## WHAT YOU ARE ASKED TO DO
Locate, in the data below, the line that contains "ATOM 51 C CA" and the line that contains "ATOM 86 C C"; reproduce exactly those two lines and every line between them, nothing more.

Records from a data source
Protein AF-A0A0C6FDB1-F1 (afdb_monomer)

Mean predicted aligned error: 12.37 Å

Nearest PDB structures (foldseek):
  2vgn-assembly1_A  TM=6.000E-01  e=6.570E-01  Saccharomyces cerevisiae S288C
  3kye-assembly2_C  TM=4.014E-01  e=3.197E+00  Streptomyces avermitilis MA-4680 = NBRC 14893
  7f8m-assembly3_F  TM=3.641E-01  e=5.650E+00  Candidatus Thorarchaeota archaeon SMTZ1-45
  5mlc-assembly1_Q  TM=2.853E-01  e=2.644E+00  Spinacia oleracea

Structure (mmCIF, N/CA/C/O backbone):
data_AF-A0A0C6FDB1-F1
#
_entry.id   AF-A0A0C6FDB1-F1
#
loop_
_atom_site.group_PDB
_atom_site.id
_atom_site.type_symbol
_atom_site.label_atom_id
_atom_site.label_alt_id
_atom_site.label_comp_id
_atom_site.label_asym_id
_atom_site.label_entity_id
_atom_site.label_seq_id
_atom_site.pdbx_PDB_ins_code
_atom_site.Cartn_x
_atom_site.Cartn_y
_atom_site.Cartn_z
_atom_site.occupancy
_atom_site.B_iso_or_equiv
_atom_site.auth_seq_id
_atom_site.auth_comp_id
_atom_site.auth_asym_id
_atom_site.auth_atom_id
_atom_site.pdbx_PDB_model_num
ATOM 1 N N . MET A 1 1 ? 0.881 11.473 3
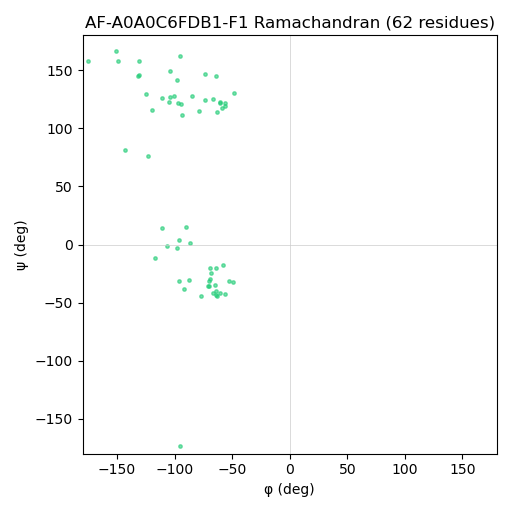5.743 1.00 59.38 1 MET A N 1
ATOM 2 C CA . MET A 1 1 ? 1.623 11.862 34.517 1.00 59.38 1 MET A CA 1
ATOM 3 C C . MET A 1 1 ? 1.417 10.871 33.358 1.00 59.38 1 MET A C 1
ATOM 5 O O . MET A 1 1 ? 2.007 11.059 32.308 1.00 59.38 1 MET A O 1
ATOM 9 N N . THR A 1 2 ? 0.560 9.855 33.513 1.00 66.44 2 THR A N 1
ATOM 10 C CA . THR A 1 2 ? 0.206 8.840 32.498 1.00 66.44 2 THR A CA 1
ATOM 11 C C . THR A 1 2 ? -1.017 9.233 31.658 1.00 66.44 2 THR A C 1
ATOM 13 O O . THR A 1 2 ? -0.984 9.094 30.443 1.00 66.44 2 THR A O 1
ATOM 16 N N . GLU A 1 3 ? -2.028 9.853 32.275 1.00 74.38 3 GLU A N 1
ATOM 17 C CA . GLU A 1 3 ? -3.300 10.248 31.631 1.00 74.38 3 GLU A CA 1
ATOM 18 C C . GLU A 1 3 ? -3.139 11.148 30.392 1.00 74.38 3 GLU A C 1
ATOM 20 O O . GLU A 1 3 ? -3.785 10.952 29.366 1.00 74.38 3 GLU A O 1
ATOM 25 N N . LEU A 1 4 ? -2.240 12.138 30.456 1.00 69.69 4 LEU A N 1
ATOM 26 C CA . LEU A 1 4 ? -1.982 13.052 29.334 1.00 69.69 4 LEU A CA 1
ATOM 27 C C . LEU A 1 4 ? -1.284 12.356 28.158 1.00 69.69 4 LEU A C 1
ATOM 29 O O . LEU A 1 4 ? -1.473 12.755 27.009 1.00 69.69 4 LEU A O 1
ATOM 33 N N . LEU A 1 5 ? -0.487 11.324 28.441 1.00 67.44 5 LEU A N 1
ATOM 34 C CA . LEU A 1 5 ? 0.219 10.555 27.423 1.00 67.44 5 LEU A CA 1
ATOM 35 C C . LEU A 1 5 ? -0.744 9.594 26.717 1.00 67.44 5 LEU A C 1
ATOM 37 O O . LEU A 1 5 ? -0.752 9.523 25.490 1.00 67.44 5 LEU A O 1
ATOM 41 N N . GLU A 1 6 ? -1.597 8.914 27.482 1.00 72.56 6 GLU A N 1
ATOM 42 C CA . GLU A 1 6 ? -2.628 8.026 26.941 1.00 72.56 6 GLU A CA 1
ATOM 43 C C . GLU A 1 6 ? -3.656 8.799 26.109 1.00 72.56 6 GLU A C 1
ATOM 45 O O . GLU A 1 6 ? -3.951 8.403 24.981 1.00 72.56 6 GLU A O 1
ATOM 50 N N . TYR A 1 7 ? -4.104 9.969 26.582 1.00 72.06 7 TYR A N 1
ATOM 51 C CA . TYR A 1 7 ? -5.000 10.845 25.823 1.00 72.06 7 TYR A CA 1
ATOM 52 C C . TYR A 1 7 ? -4.389 11.310 24.494 1.00 72.06 7 TYR A C 1
ATOM 54 O O . TYR A 1 7 ? -5.074 11.334 23.470 1.00 72.06 7 TYR A O 1
ATOM 62 N N . ALA A 1 8 ? -3.100 11.664 24.478 1.00 66.00 8 ALA A N 1
ATOM 63 C CA . ALA A 1 8 ? -2.413 12.075 23.256 1.00 66.00 8 ALA A CA 1
ATOM 64 C C . ALA A 1 8 ? -2.274 10.917 22.252 1.00 66.00 8 ALA A C 1
ATOM 66 O O . ALA A 1 8 ? -2.514 11.109 21.060 1.00 66.00 8 ALA A O 1
ATOM 67 N N . ILE A 1 9 ? -1.940 9.713 22.726 1.00 65.12 9 ILE A N 1
ATOM 68 C CA . ILE A 1 9 ? -1.839 8.508 21.889 1.00 65.12 9 ILE A CA 1
ATOM 69 C C . ILE A 1 9 ? -3.204 8.156 21.290 1.00 65.12 9 ILE A C 1
ATOM 71 O O . ILE A 1 9 ? -3.298 7.883 20.091 1.00 65.12 9 ILE A O 1
ATOM 75 N N . GLU A 1 10 ? -4.264 8.216 22.093 1.00 67.81 10 GLU A N 1
ATOM 76 C CA . GLU A 1 10 ? -5.614 7.903 21.634 1.00 67.81 10 GLU A CA 1
ATOM 77 C C . GLU A 1 10 ? -6.155 8.975 20.681 1.00 67.81 10 GLU A C 1
ATOM 79 O O . GLU A 1 10 ? -6.786 8.659 19.673 1.00 67.81 10 GLU A O 1
ATOM 84 N N . ARG A 1 11 ? -5.818 10.252 20.901 1.00 66.12 11 ARG A N 1
ATOM 85 C CA . ARG A 1 11 ? -6.127 11.351 19.971 1.00 66.12 11 ARG A CA 1
ATOM 86 C C . ARG A 1 11 ? -5.412 11.207 18.633 1.00 66.12 11 ARG A C 1
ATOM 88 O O . ARG A 1 11 ? -6.043 11.440 17.612 1.00 66.12 11 ARG A O 1
ATOM 95 N N . VAL A 1 12 ? -4.147 10.784 18.601 1.00 59.59 12 VAL A N 1
ATOM 96 C CA . VAL A 1 12 ? -3.432 10.497 17.339 1.00 59.59 12 VAL A CA 1
ATOM 97 C C . VAL A 1 12 ? -4.070 9.320 16.591 1.00 59.59 12 VAL A C 1
ATOM 99 O O . VAL A 1 12 ? -4.144 9.338 15.364 1.00 59.59 12 VAL A O 1
ATOM 102 N N . ARG A 1 13 ? -4.583 8.317 17.314 1.00 60.41 13 ARG A N 1
ATOM 103 C CA . ARG A 1 13 ? -5.301 7.174 16.726 1.00 60.41 13 ARG A CA 1
ATOM 104 C C . ARG A 1 13 ? -6.683 7.546 16.181 1.00 60.41 13 ARG A C 1
ATOM 106 O O . ARG A 1 13 ? -7.093 6.995 15.163 1.00 60.41 13 ARG A O 1
ATOM 113 N N . THR A 1 14 ? -7.386 8.470 16.838 1.00 56.94 14 THR A N 1
ATOM 114 C CA . THR A 1 14 ? -8.789 8.815 16.538 1.00 56.94 14 THR A CA 1
ATOM 115 C C . THR A 1 14 ? -8.963 10.031 15.623 1.00 56.94 14 THR A C 1
ATOM 117 O O . THR A 1 14 ? -9.906 10.058 14.839 1.00 56.94 14 THR A O 1
ATOM 120 N N . LEU A 1 15 ? -8.066 11.024 15.657 1.00 51.59 15 LEU A N 1
ATOM 121 C CA . LEU A 1 15 ? -8.189 12.264 14.868 1.00 51.59 15 LEU A CA 1
ATOM 122 C C . LEU A 1 15 ? -7.612 12.183 13.454 1.00 51.59 15 LEU A C 1
ATOM 124 O O . LEU A 1 15 ? -7.606 13.180 12.733 1.00 51.59 15 LEU A O 1
ATOM 128 N N . SER A 1 16 ? -7.085 11.037 13.035 1.00 51.94 16 SER A N 1
ATOM 129 C CA . SER A 1 16 ? -6.419 10.951
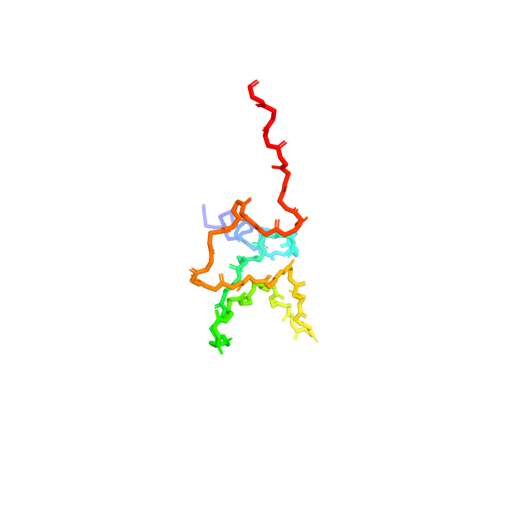 11.739 1.00 51.94 16 SER A CA 1
ATOM 130 C C . SER A 1 16 ? -6.684 9.621 11.041 1.00 51.94 16 SER A C 1
ATOM 132 O O . SER A 1 16 ? -5.822 8.742 11.024 1.00 51.94 16 SER A O 1
ATOM 134 N N . PRO A 1 17 ? -7.841 9.487 10.371 1.00 52.25 17 PRO A N 1
ATOM 135 C CA . PRO A 1 17 ? -8.026 8.487 9.316 1.00 52.25 17 PRO A CA 1
ATOM 136 C C . PRO A 1 17 ? -6.875 8.527 8.290 1.00 52.25 17 PRO A C 1
ATOM 138 O O . PRO A 1 17 ? -6.441 7.488 7.799 1.00 52.25 17 PRO A O 1
ATOM 141 N N . GLU A 1 18 ? -6.326 9.727 8.079 1.00 53.81 18 GLU A N 1
ATOM 142 C CA . GLU A 1 18 ? -5.173 10.072 7.238 1.00 53.81 18 GLU A CA 1
ATOM 143 C C . GLU A 1 18 ? -3.809 9.562 7.773 1.00 53.81 18 GLU A C 1
ATOM 145 O O . GLU A 1 18 ? -2.854 9.459 7.008 1.00 53.81 18 GLU A O 1
ATOM 150 N N . LEU A 1 19 ? -3.679 9.245 9.075 1.00 55.00 19 LEU A N 1
ATOM 151 C CA . LEU A 1 19 ? -2.429 8.747 9.693 1.00 55.00 19 LEU A CA 1
ATOM 152 C C . LEU A 1 19 ? -2.382 7.218 9.805 1.00 55.00 19 LEU A C 1
ATOM 154 O O . LEU A 1 19 ? -1.425 6.670 10.362 1.00 55.00 19 LEU A O 1
ATOM 158 N N . ARG A 1 20 ? -3.383 6.494 9.285 1.00 63.69 20 ARG A N 1
ATOM 159 C CA . ARG A 1 20 ? -3.281 5.033 9.199 1.00 63.69 20 ARG A CA 1
ATOM 160 C C . ARG A 1 20 ? -2.071 4.698 8.315 1.00 63.69 20 ARG A C 1
ATOM 162 O O . ARG A 1 20 ? -2.025 5.148 7.169 1.00 63.69 20 ARG A O 1
ATOM 169 N N . PRO A 1 21 ? -1.084 3.926 8.809 1.00 73.38 21 PRO A N 1
ATOM 170 C CA . PRO A 1 21 ? 0.129 3.673 8.046 1.00 73.38 21 PRO A CA 1
ATOM 171 C C . PRO A 1 21 ? -0.234 2.973 6.737 1.00 73.38 21 PRO A C 1
ATOM 173 O O . PRO A 1 21 ? -0.850 1.903 6.748 1.00 73.38 21 PRO A O 1
ATOM 176 N N . MET A 1 22 ? 0.138 3.593 5.615 1.00 84.44 22 MET A N 1
ATOM 177 C CA . MET A 1 22 ? -0.057 3.035 4.280 1.00 84.44 22 MET A CA 1
ATOM 178 C C . MET A 1 22 ? 0.611 1.658 4.206 1.00 84.44 22 MET A C 1
ATOM 180 O O . MET A 1 22 ? 1.813 1.513 4.439 1.00 84.44 22 MET A O 1
ATOM 184 N N . ARG A 1 23 ? -0.182 0.635 3.889 1.00 90.44 23 ARG A N 1
ATOM 185 C CA . ARG A 1 23 ? 0.261 -0.756 3.776 1.00 90.44 23 ARG A CA 1
ATOM 186 C C . ARG A 1 23 ? 0.589 -1.086 2.327 1.00 90.44 23 ARG A C 1
ATOM 188 O O . ARG A 1 23 ? 0.141 -0.410 1.400 1.00 90.44 23 ARG A O 1
ATOM 195 N N . ARG A 1 24 ? 1.345 -2.169 2.132 1.00 92.50 24 ARG A N 1
ATOM 196 C CA . ARG A 1 24 ? 1.571 -2.765 0.811 1.00 92.50 24 ARG A CA 1
ATOM 197 C C . ARG A 1 24 ? 1.343 -4.269 0.828 1.00 92.50 24 ARG A C 1
ATOM 199 O O . ARG A 1 24 ? 1.680 -4.925 1.811 1.00 92.50 24 ARG A O 1
ATOM 206 N N . THR A 1 25 ? 0.826 -4.806 -0.271 1.00 94.50 25 THR A N 1
ATOM 207 C CA . THR A 1 25 ? 0.775 -6.251 -0.532 1.00 94.50 25 THR A CA 1
ATOM 208 C C . THR A 1 25 ? 1.302 -6.574 -1.929 1.00 94.50 25 THR A C 1
ATOM 210 O O . THR A 1 25 ? 1.342 -5.703 -2.803 1.00 94.50 25 THR A O 1
ATOM 213 N N . LEU A 1 26 ? 1.739 -7.819 -2.118 1.00 92.81 26 LEU A N 1
ATOM 214 C CA . LEU A 1 26 ? 2.254 -8.329 -3.382 1.00 92.81 26 LEU A CA 1
ATOM 215 C C . LEU A 1 26 ? 1.150 -9.083 -4.127 1.00 92.81 26 LEU A C 1
ATOM 217 O O . LEU A 1 26 ? 0.638 -10.088 -3.644 1.00 92.81 26 LEU A O 1
ATOM 221 N N . ALA A 1 27 ? 0.854 -8.627 -5.338 1.00 91.75 27 ALA A N 1
ATOM 222 C CA . ALA A 1 27 ? 0.068 -9.339 -6.335 1.00 91.75 27 ALA A CA 1
ATOM 223 C C . ALA A 1 27 ? 0.936 -9.453 -7.592 1.00 91.75 27 ALA A C 1
ATOM 225 O O . ALA A 1 27 ? 0.808 -8.651 -8.515 1.00 91.75 27 ALA A O 1
ATOM 226 N N . SER A 1 28 ? 1.907 -10.375 -7.564 1.00 86.38 28 SER A N 1
ATOM 227 C CA . SER A 1 28 ? 2.992 -10.447 -8.555 1.00 86.38 28 SER A CA 1
ATOM 228 C C . SER A 1 28 ? 2.466 -10.362 -10.001 1.00 86.38 28 SER A C 1
ATOM 230 O O . SER A 1 28 ? 1.536 -11.097 -10.335 1.00 86.38 28 SER A O 1
ATOM 232 N N . PRO A 1 29 ? 3.028 -9.485 -10.860 1.00 90.12 29 PRO A N 1
ATOM 233 C CA . PRO A 1 29 ? 4.246 -8.686 -10.664 1.00 90.12 29 PRO A CA 1
ATOM 234 C C . PRO A 1 29 ? 4.017 -7.296 -10.035 1.00 90.12 29 PRO A C 1
ATOM 236 O O . PRO A 1 29 ? 4.900 -6.441 -10.101 1.00 90.12 29 PRO A O 1
ATOM 239 N N . TYR A 1 30 ? 2.852 -7.030 -9.445 1.00 90.38 30 TYR A N 1
ATOM 240 C CA . TYR A 1 30 ? 2.450 -5.718 -8.937 1.00 90.38 30 TYR A CA 1
ATOM 241 C C . TYR A 1 30 ? 2.520 -5.597 -7.410 1.00 90.38 30 TYR A C 1
ATOM 243 O O . TYR A 1 30 ? 2.300 -6.546 -6.660 1.00 90.38 30 TYR A O 1
ATOM 251 N N . LEU A 1 31 ? 2.787 -4.378 -6.950 1.00 92.12 31 LEU A N 1
ATOM 252 C CA . LEU A 1 31 ? 2.652 -3.930 -5.572 1.00 92.12 31 LEU A CA 1
ATOM 253 C C . LEU A 1 31 ? 1.396 -3.069 -5.460 1.00 92.12 31 LEU A C 1
ATOM 255 O O . LEU A 1 31 ? 1.238 -2.095 -6.203 1.00 92.12 31 LEU A O 1
ATOM 259 N N . ILE A 1 32 ? 0.528 -3.420 -4.517 1.00 93.56 32 ILE A N 1
ATOM 260 C CA . ILE A 1 32 ? -0.699 -2.682 -4.219 1.00 93.56 32 ILE A CA 1
ATOM 261 C C . ILE A 1 32 ? -0.476 -1.914 -2.921 1.00 93.56 32 ILE A C 1
ATOM 263 O O . ILE A 1 32 ? -0.174 -2.523 -1.894 1.00 93.56 32 ILE A O 1
ATOM 267 N N . PHE A 1 33 ? -0.632 -0.594 -2.975 1.00 91.38 33 PHE A N 1
ATOM 268 C CA . PHE A 1 33 ? -0.565 0.308 -1.830 1.00 91.38 33 PHE A CA 1
ATOM 269 C C . PHE A 1 33 ? -1.981 0.656 -1.392 1.00 91.38 33 PHE A C 1
ATOM 271 O O . PHE A 1 33 ? -2.797 1.076 -2.215 1.00 91.38 33 PHE A O 1
ATOM 278 N N . TYR A 1 34 ? -2.279 0.478 -0.110 1.00 92.25 34 TYR A N 1
ATOM 279 C CA . TYR A 1 34 ? -3.628 0.678 0.400 1.00 92.25 34 TYR A CA 1
ATOM 280 C C . TYR A 1 34 ? -3.642 1.157 1.848 1.00 92.25 34 TYR A C 1
ATOM 282 O O . TYR A 1 34 ? -2.701 0.934 2.614 1.00 92.25 34 TYR A O 1
ATOM 290 N N . VAL A 1 35 ? -4.754 1.776 2.227 1.00 91.06 35 VAL A N 1
ATOM 291 C CA . VAL A 1 35 ? -5.105 2.086 3.611 1.00 91.06 35 VAL A CA 1
ATOM 292 C C . VAL A 1 35 ? -6.286 1.203 3.996 1.00 91.06 35 VAL A C 1
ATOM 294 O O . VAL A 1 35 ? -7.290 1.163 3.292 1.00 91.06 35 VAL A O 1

## COMPLETED TASK
ATOM 51 C CA . TYR A 1 7 ? -5.000 10.845 25.823 1.00 72.06 7 TYR A CA 1
ATOM 52 C C . TYR A 1 7 ? -4.389 11.310 24.494 1.00 72.06 7 TYR A C 1
ATOM 54 O O . TYR A 1 7 ? -5.074 11.334 23.470 1.00 72.06 7 TYR A O 1
ATOM 62 N N . ALA A 1 8 ? -3.100 11.664 24.478 1.00 66.00 8 ALA A N 1
ATOM 63 C CA . ALA A 1 8 ? -2.413 12.075 23.256 1.00 66.00 8 ALA A CA 1
ATOM 64 C C . ALA A 1 8 ? -2.274 10.917 22.252 1.00 66.00 8 ALA A C 1
ATOM 66 O O . ALA A 1 8 ? -2.514 11.109 21.060 1.00 66.00 8 ALA A O 1
ATOM 67 N N . ILE A 1 9 ? -1.940 9.713 22.726 1.00 65.12 9 ILE A N 1
ATOM 68 C CA . ILE A 1 9 ? -1.839 8.508 21.889 1.00 65.12 9 ILE A CA 1
ATOM 69 C C . ILE A 1 9 ? -3.204 8.156 21.290 1.00 65.12 9 ILE A C 1
ATOM 71 O O . ILE A 1 9 ? -3.298 7.883 20.091 1.00 65.12 9 ILE A O 1
ATOM 75 N N . GLU A 1 10 ? -4.264 8.216 22.093 1.00 67.81 10 GLU A N 1
ATOM 76 C CA . GLU A 1 10 ? -5.614 7.903 21.634 1.00 67.81 10 GLU A CA 1
ATOM 77 C C . GLU A 1 10 ? -6.155 8.975 20.681 1.00 67.81 10 GLU A C 1
ATOM 79 O O . GLU A 1 10 ? -6.786 8.659 19.673 1.00 67.81 10 GLU A O 1
ATOM 84 N N . ARG A 1 11 ? -5.818 10.252 20.901 1.00 66.12 11 ARG A N 1
ATOM 85 C CA . ARG A 1 11 ? -6.127 11.351 19.971 1.00 66.12 11 ARG A CA 1
ATOM 86 C C . ARG A 1 11 ? -5.412 11.207 18.633 1.00 66.12 11 ARG A C 1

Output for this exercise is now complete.